Teacher's arrest divides school

Detractors, supporters speak in wake of charges of sexual abuse of student

Anne Arundel

October 30, 2002|By Laura Loh | Laura Loh,SUN STAFF

When Larry Mintline took over Arundel High School's drama club in 1996, it was reeling from scandal - the previous drama coach had pleaded guilty to receiving child pornography over the Internet.

Under Mintline's direction, the scandal's shadow faded and the club gained a reputation for impressive student performances and daring productions, including the British musical Blood Brothers. In 2000, the Anne Arundel County Cultural Arts Foundation named him Educator of the Year.

Now, the 36-year-old English teacher confronts a scandal of his own: charges that he sexually abused a 16-year-old male student. His arrest and suspension this month rocked a tight-knit school drama community, while sparking a debate about Mintline's time at Arundel High and oversight by administrators.

Shocked supporters describe him as a dedicated, high-strung coach who inspired youngsters and helped to double attendance at school plays. Many remain loyal, and doubt that the charges are true.

Others say signs of unprofessional behavior were apparent before the arrest, in the form of improper friendships between Mintline and some students, and harsh treatment that drove some students from the club.

One father made a formal complaint about Mintline's treatment of his daughter - involving nothing of a sexual nature - several months before the teacher was accused of abuse. The principal investigated, but officials say they found nothing to indicate that Mintline was a danger to students.

Experts say that although it is difficult to know whether questionable behavior will turn criminal, schools should establish clear policies about teacher-student interactions to protect youngsters.

An explicit policy against fraternization sends a zero-tolerance message and encourages people to look for warning signs, says Robert J. Shoop, a law professor at Kansas State University and an expert in child abuse in school settings. "We shouldn't assume that everyone in teaching has appropriate values," he said. "We should make sure those values are defined."

Although the Anne Arundel school system has a policy against student-teacher dating and discusses improper friendships in teacher training, there is no formal policy against fraternization.

"It's really hard to put some of these ambiguous things in writing," said Synthia Shilling, a staff attorney for the schools. "In the end, it comes down to the teacher's good judgment."

Authorities allege that Mintline, a Glen Burnie resident, fondled the student and engaged in other sexual activity at their homes from July until last month. Mintline has been charged with two counts each of child abuse and fourth-degree sex offense, crimes punishable by up to 32 years in prison.

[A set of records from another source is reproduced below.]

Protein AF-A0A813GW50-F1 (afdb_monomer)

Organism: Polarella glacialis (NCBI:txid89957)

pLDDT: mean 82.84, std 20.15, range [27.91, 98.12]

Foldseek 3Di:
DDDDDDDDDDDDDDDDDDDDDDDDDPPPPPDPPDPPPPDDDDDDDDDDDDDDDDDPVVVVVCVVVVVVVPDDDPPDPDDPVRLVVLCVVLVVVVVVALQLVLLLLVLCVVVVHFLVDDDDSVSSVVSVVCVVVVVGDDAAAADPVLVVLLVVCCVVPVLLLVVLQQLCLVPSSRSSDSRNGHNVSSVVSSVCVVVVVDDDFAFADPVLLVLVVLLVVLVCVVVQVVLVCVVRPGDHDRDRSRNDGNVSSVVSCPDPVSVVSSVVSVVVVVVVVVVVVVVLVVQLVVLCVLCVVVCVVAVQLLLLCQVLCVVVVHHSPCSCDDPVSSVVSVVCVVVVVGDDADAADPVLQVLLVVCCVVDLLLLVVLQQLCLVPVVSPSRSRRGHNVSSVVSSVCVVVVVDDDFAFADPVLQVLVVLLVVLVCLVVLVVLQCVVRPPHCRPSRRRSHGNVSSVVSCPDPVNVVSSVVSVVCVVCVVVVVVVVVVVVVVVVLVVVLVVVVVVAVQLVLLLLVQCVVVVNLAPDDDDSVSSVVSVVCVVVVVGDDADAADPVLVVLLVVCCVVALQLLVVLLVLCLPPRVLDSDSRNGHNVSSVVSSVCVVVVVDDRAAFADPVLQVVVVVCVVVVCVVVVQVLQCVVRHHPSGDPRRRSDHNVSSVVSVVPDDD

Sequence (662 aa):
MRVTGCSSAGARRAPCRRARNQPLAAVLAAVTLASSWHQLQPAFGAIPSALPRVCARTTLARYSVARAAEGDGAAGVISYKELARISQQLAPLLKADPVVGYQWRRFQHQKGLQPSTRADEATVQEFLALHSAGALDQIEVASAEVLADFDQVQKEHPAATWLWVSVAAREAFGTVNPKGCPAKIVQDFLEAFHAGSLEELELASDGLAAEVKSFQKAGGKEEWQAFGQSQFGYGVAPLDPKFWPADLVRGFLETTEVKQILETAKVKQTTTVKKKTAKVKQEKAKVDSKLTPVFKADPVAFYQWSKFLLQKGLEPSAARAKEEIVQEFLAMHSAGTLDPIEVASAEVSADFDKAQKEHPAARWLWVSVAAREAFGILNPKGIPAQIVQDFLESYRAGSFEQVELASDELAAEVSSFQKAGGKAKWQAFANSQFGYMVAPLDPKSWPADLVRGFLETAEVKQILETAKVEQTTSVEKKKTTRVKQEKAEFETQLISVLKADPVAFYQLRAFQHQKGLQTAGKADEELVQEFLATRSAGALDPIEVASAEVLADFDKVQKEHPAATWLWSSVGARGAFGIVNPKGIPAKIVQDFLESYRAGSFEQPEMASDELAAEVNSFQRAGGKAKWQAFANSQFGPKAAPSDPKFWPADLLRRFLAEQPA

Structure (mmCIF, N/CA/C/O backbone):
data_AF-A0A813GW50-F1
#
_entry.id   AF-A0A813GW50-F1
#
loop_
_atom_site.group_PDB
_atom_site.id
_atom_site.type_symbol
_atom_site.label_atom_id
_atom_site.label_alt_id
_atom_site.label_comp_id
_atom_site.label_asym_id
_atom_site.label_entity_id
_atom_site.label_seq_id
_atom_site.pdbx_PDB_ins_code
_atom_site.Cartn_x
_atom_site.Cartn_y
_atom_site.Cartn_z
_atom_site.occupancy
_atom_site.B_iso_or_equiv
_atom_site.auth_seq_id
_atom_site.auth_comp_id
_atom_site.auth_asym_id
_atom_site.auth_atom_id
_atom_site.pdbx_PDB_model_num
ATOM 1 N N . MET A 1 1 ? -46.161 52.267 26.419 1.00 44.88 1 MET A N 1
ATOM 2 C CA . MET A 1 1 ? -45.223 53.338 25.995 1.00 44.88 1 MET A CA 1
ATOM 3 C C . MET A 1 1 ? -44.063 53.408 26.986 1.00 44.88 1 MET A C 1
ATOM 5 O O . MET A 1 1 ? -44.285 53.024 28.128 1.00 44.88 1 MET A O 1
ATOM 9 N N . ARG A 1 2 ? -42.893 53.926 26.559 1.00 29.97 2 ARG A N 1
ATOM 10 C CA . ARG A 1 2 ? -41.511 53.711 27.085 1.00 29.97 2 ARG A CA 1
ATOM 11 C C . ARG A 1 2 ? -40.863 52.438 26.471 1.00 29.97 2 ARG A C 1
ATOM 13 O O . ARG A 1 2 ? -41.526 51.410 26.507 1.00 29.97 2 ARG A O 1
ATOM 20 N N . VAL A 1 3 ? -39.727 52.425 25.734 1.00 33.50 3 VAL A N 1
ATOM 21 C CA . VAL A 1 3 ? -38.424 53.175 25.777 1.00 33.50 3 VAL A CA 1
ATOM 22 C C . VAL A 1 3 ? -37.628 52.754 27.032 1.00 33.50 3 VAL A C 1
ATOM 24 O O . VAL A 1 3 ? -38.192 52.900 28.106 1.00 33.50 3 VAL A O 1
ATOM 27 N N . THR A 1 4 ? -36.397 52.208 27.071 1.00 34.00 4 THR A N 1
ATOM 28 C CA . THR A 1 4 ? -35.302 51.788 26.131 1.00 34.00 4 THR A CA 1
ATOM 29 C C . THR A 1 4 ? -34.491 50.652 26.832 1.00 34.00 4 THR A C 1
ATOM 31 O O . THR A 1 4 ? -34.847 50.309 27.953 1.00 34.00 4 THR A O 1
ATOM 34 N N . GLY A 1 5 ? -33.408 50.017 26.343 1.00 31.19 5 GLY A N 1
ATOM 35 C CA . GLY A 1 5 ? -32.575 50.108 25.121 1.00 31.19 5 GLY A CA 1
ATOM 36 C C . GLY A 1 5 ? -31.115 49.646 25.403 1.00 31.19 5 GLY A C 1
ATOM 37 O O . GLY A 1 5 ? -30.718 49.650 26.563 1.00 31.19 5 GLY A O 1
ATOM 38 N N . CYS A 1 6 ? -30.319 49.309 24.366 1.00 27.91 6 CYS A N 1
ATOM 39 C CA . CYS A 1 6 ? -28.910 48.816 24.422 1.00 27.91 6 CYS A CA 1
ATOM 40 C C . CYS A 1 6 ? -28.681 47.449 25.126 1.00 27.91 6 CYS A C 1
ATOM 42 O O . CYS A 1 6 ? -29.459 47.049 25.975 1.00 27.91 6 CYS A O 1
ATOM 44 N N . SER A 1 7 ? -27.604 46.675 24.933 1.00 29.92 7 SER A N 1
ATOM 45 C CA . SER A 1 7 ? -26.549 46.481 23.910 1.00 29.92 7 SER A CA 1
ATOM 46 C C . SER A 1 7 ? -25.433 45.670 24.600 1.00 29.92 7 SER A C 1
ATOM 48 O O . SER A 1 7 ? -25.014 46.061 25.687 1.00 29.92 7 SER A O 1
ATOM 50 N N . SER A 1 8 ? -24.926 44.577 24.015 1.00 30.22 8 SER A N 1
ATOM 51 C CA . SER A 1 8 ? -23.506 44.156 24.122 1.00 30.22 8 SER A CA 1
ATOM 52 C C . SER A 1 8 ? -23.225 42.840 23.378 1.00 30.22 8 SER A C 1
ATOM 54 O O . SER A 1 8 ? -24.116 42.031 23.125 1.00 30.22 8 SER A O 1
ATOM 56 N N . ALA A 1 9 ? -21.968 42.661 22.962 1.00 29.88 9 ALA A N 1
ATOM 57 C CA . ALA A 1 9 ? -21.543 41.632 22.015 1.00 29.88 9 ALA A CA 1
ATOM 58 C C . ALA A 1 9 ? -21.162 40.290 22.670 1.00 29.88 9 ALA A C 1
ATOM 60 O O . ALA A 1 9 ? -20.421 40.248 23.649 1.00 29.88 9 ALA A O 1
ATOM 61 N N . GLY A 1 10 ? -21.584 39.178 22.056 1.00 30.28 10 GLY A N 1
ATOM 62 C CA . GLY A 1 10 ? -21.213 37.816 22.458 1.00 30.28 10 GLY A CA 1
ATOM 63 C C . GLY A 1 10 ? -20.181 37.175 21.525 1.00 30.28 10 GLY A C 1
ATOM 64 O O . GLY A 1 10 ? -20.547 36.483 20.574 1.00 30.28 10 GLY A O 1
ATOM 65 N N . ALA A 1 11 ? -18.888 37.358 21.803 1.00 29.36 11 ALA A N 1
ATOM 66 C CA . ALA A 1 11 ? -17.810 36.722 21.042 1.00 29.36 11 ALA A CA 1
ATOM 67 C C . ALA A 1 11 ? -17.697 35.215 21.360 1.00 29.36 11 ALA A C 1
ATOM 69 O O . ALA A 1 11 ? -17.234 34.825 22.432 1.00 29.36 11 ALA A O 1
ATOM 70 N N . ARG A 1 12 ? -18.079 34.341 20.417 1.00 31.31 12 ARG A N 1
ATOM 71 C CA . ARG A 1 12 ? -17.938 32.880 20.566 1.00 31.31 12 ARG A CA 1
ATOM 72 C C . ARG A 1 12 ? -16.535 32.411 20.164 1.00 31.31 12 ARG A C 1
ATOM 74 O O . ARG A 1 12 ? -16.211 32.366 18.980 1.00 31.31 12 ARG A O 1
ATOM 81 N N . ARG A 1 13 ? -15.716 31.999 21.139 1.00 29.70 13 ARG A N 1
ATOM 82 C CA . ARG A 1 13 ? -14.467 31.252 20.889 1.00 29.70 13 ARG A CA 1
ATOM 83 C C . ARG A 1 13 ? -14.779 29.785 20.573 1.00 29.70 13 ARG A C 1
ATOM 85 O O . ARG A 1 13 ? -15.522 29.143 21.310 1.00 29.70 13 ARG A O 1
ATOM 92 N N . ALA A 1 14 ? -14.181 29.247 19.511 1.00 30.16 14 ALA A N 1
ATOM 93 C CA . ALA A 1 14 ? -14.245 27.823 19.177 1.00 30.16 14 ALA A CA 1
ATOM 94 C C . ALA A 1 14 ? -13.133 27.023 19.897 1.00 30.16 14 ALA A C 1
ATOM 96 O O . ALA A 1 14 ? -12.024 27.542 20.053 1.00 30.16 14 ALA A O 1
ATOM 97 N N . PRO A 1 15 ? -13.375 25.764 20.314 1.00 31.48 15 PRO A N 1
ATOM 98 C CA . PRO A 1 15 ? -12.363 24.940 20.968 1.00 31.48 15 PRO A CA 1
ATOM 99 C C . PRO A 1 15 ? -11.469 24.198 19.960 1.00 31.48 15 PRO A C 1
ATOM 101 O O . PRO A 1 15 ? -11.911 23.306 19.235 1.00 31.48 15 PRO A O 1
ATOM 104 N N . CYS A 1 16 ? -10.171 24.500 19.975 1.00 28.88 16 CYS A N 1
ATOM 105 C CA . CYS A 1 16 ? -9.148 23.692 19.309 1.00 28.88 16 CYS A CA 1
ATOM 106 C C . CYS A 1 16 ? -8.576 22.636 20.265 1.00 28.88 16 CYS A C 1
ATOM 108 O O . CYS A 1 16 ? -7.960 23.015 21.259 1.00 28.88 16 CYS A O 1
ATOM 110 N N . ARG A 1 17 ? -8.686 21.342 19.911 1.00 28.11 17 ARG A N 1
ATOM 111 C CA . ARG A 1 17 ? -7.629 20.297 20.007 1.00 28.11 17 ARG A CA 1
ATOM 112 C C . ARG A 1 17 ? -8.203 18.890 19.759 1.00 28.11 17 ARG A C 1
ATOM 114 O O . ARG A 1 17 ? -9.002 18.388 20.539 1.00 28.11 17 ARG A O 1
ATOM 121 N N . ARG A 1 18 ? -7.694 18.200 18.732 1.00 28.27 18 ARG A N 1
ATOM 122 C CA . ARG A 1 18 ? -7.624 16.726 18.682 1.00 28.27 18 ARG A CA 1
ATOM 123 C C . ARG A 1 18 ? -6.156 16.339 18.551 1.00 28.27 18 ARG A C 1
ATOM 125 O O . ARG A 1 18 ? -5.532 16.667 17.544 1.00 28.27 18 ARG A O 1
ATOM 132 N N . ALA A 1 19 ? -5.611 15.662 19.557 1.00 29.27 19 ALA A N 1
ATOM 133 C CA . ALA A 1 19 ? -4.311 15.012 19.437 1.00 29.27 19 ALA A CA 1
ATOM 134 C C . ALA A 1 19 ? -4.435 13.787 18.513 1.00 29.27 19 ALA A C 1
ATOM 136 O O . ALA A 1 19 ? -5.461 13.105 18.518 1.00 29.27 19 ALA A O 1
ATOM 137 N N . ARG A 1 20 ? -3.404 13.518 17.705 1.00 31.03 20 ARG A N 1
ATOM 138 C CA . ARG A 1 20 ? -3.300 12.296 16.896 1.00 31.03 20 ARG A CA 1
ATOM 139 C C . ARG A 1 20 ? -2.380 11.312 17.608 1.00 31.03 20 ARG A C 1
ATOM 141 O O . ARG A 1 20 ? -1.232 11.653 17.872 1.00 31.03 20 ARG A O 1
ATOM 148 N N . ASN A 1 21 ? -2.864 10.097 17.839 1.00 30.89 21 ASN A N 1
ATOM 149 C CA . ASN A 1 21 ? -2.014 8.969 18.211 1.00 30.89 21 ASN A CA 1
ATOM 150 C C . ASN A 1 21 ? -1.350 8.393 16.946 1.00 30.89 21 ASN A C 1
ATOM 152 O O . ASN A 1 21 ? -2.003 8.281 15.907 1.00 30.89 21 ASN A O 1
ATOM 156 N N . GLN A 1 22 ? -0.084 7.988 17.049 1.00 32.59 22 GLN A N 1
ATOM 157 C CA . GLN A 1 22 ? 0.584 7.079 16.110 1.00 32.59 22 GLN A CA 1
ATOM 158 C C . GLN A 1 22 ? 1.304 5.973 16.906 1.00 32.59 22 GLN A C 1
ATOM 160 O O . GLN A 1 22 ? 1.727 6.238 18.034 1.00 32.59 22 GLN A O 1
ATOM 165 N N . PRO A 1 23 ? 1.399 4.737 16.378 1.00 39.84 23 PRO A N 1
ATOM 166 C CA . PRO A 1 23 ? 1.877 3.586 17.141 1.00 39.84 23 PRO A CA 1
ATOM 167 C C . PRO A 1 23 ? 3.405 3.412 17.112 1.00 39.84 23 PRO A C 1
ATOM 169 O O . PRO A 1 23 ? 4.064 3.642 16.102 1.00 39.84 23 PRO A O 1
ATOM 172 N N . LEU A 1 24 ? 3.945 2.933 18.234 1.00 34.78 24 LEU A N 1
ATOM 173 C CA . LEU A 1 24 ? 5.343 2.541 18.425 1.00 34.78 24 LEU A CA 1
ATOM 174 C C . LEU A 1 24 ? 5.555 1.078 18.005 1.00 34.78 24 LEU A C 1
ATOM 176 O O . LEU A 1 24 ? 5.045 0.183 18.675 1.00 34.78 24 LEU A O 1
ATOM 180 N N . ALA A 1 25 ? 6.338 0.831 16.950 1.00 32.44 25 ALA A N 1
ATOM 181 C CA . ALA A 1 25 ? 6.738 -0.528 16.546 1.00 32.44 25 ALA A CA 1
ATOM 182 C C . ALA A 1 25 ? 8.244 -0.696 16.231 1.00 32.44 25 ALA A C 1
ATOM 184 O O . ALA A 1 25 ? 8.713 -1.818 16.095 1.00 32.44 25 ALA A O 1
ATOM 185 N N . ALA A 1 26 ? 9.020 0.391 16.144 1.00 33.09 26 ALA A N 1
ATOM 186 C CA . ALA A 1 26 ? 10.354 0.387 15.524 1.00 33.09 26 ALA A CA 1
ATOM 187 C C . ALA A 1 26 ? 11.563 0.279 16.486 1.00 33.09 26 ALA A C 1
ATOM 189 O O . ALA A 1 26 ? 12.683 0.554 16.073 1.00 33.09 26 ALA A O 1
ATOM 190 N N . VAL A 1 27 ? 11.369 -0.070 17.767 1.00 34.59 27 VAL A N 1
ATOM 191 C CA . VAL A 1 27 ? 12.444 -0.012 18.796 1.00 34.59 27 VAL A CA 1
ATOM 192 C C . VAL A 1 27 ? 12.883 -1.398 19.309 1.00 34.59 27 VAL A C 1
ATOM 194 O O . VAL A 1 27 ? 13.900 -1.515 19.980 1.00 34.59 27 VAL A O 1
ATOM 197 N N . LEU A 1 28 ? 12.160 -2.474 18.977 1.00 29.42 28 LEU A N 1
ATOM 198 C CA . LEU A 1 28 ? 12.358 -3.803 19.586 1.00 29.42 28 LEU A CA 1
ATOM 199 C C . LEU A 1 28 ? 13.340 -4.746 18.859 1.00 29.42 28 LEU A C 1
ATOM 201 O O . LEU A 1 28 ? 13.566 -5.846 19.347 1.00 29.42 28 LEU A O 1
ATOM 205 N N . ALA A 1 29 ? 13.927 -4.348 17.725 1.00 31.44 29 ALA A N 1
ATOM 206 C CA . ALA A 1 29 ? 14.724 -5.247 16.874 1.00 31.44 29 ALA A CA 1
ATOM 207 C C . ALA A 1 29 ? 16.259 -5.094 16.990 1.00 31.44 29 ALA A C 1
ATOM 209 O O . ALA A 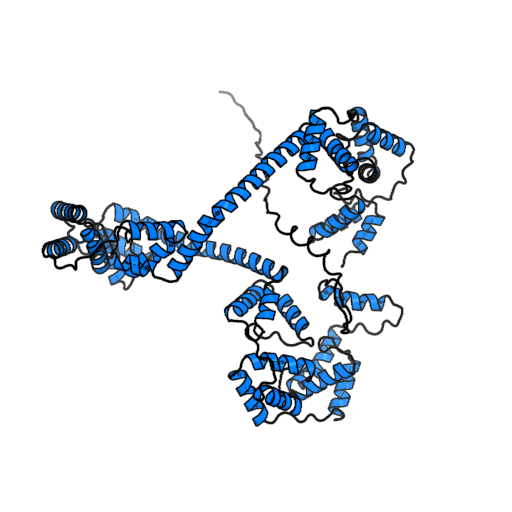1 29 ? 16.986 -5.825 16.327 1.00 31.44 29 ALA A O 1
ATOM 210 N N . ALA A 1 30 ? 16.768 -4.149 17.791 1.00 31.45 30 ALA A N 1
ATOM 211 C CA . ALA A 1 30 ? 18.173 -3.712 17.721 1.00 31.45 30 ALA A CA 1
ATOM 212 C C . ALA A 1 30 ? 19.073 -4.118 18.912 1.00 31.45 30 ALA A C 1
ATOM 214 O O . ALA A 1 30 ? 20.209 -3.661 18.980 1.00 31.45 30 ALA A O 1
ATOM 215 N N . VAL A 1 31 ? 18.588 -4.924 19.870 1.00 32.62 31 VAL A N 1
ATOM 216 C CA . VAL A 1 31 ? 19.280 -5.139 21.168 1.00 32.62 31 VAL A CA 1
ATOM 217 C C . VAL A 1 31 ? 19.673 -6.605 21.444 1.00 32.62 31 VAL A C 1
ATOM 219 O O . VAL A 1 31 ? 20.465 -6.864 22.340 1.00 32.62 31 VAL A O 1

Police also said in charging documents that Mintline sent sexually explicit e-mails to two other students, although school officials say they never received complaints and no charges were filed based on those allegations. Police say they have not received allegations of abuse involving other students.

Mintline did not respond to several written requests for an interview or to telephone calls to his home.

His lawyer, Tom Morrow, said the teacher "emphatically denies" having engaged in sexual activity with the boy. Morrow also said that Mintline would challenge the child abuse charges on technical grounds.

The father of the alleged victim also declined to comment. The Sun does not identify alleged victims of sexual abuse.

Took job seriously

Even parents and students who dislike Mintline concede that he took his work seriously. But they say his teaching methods were emotionally cruel and that the club's atmosphere was oppressive.

Some said Mintline yelled at students and purposely upset them to elicit emotional responses in their performances.

"I saw an adult that acted like a spoiled child," said Samuel Crispin, whose son and daughter were in the club for several years. "His way of getting kids to do things was to scream and yell. That's not my way of guiding."

Dianna Ladny said Mintline insulted her daughter in the presence of other students and that the girl dropped out of the drama club after two years.

"He [verbally] attacked her, said things about the way she looked, said things about her religion," Ladny said.

She and other parents said Mintline was unable to draw a clear, professional line between himself and students.

"He touched them a lot," Ladny said. "He played with the girls' hair. He put his arms around the boys. It definitely had my antenna up."

Ladny said she warned her children, three of whom attend Arundel High, to keep their distance from Mintline. She added, however, that she didn't think her concerns were serious enough to report to the school.

Stephen Proctor, a deputy managing editor for The Sun and the only parent who formally complained about Mintline, said several incidents made him worry about students' welfare, although he had no indication of sexual abuse.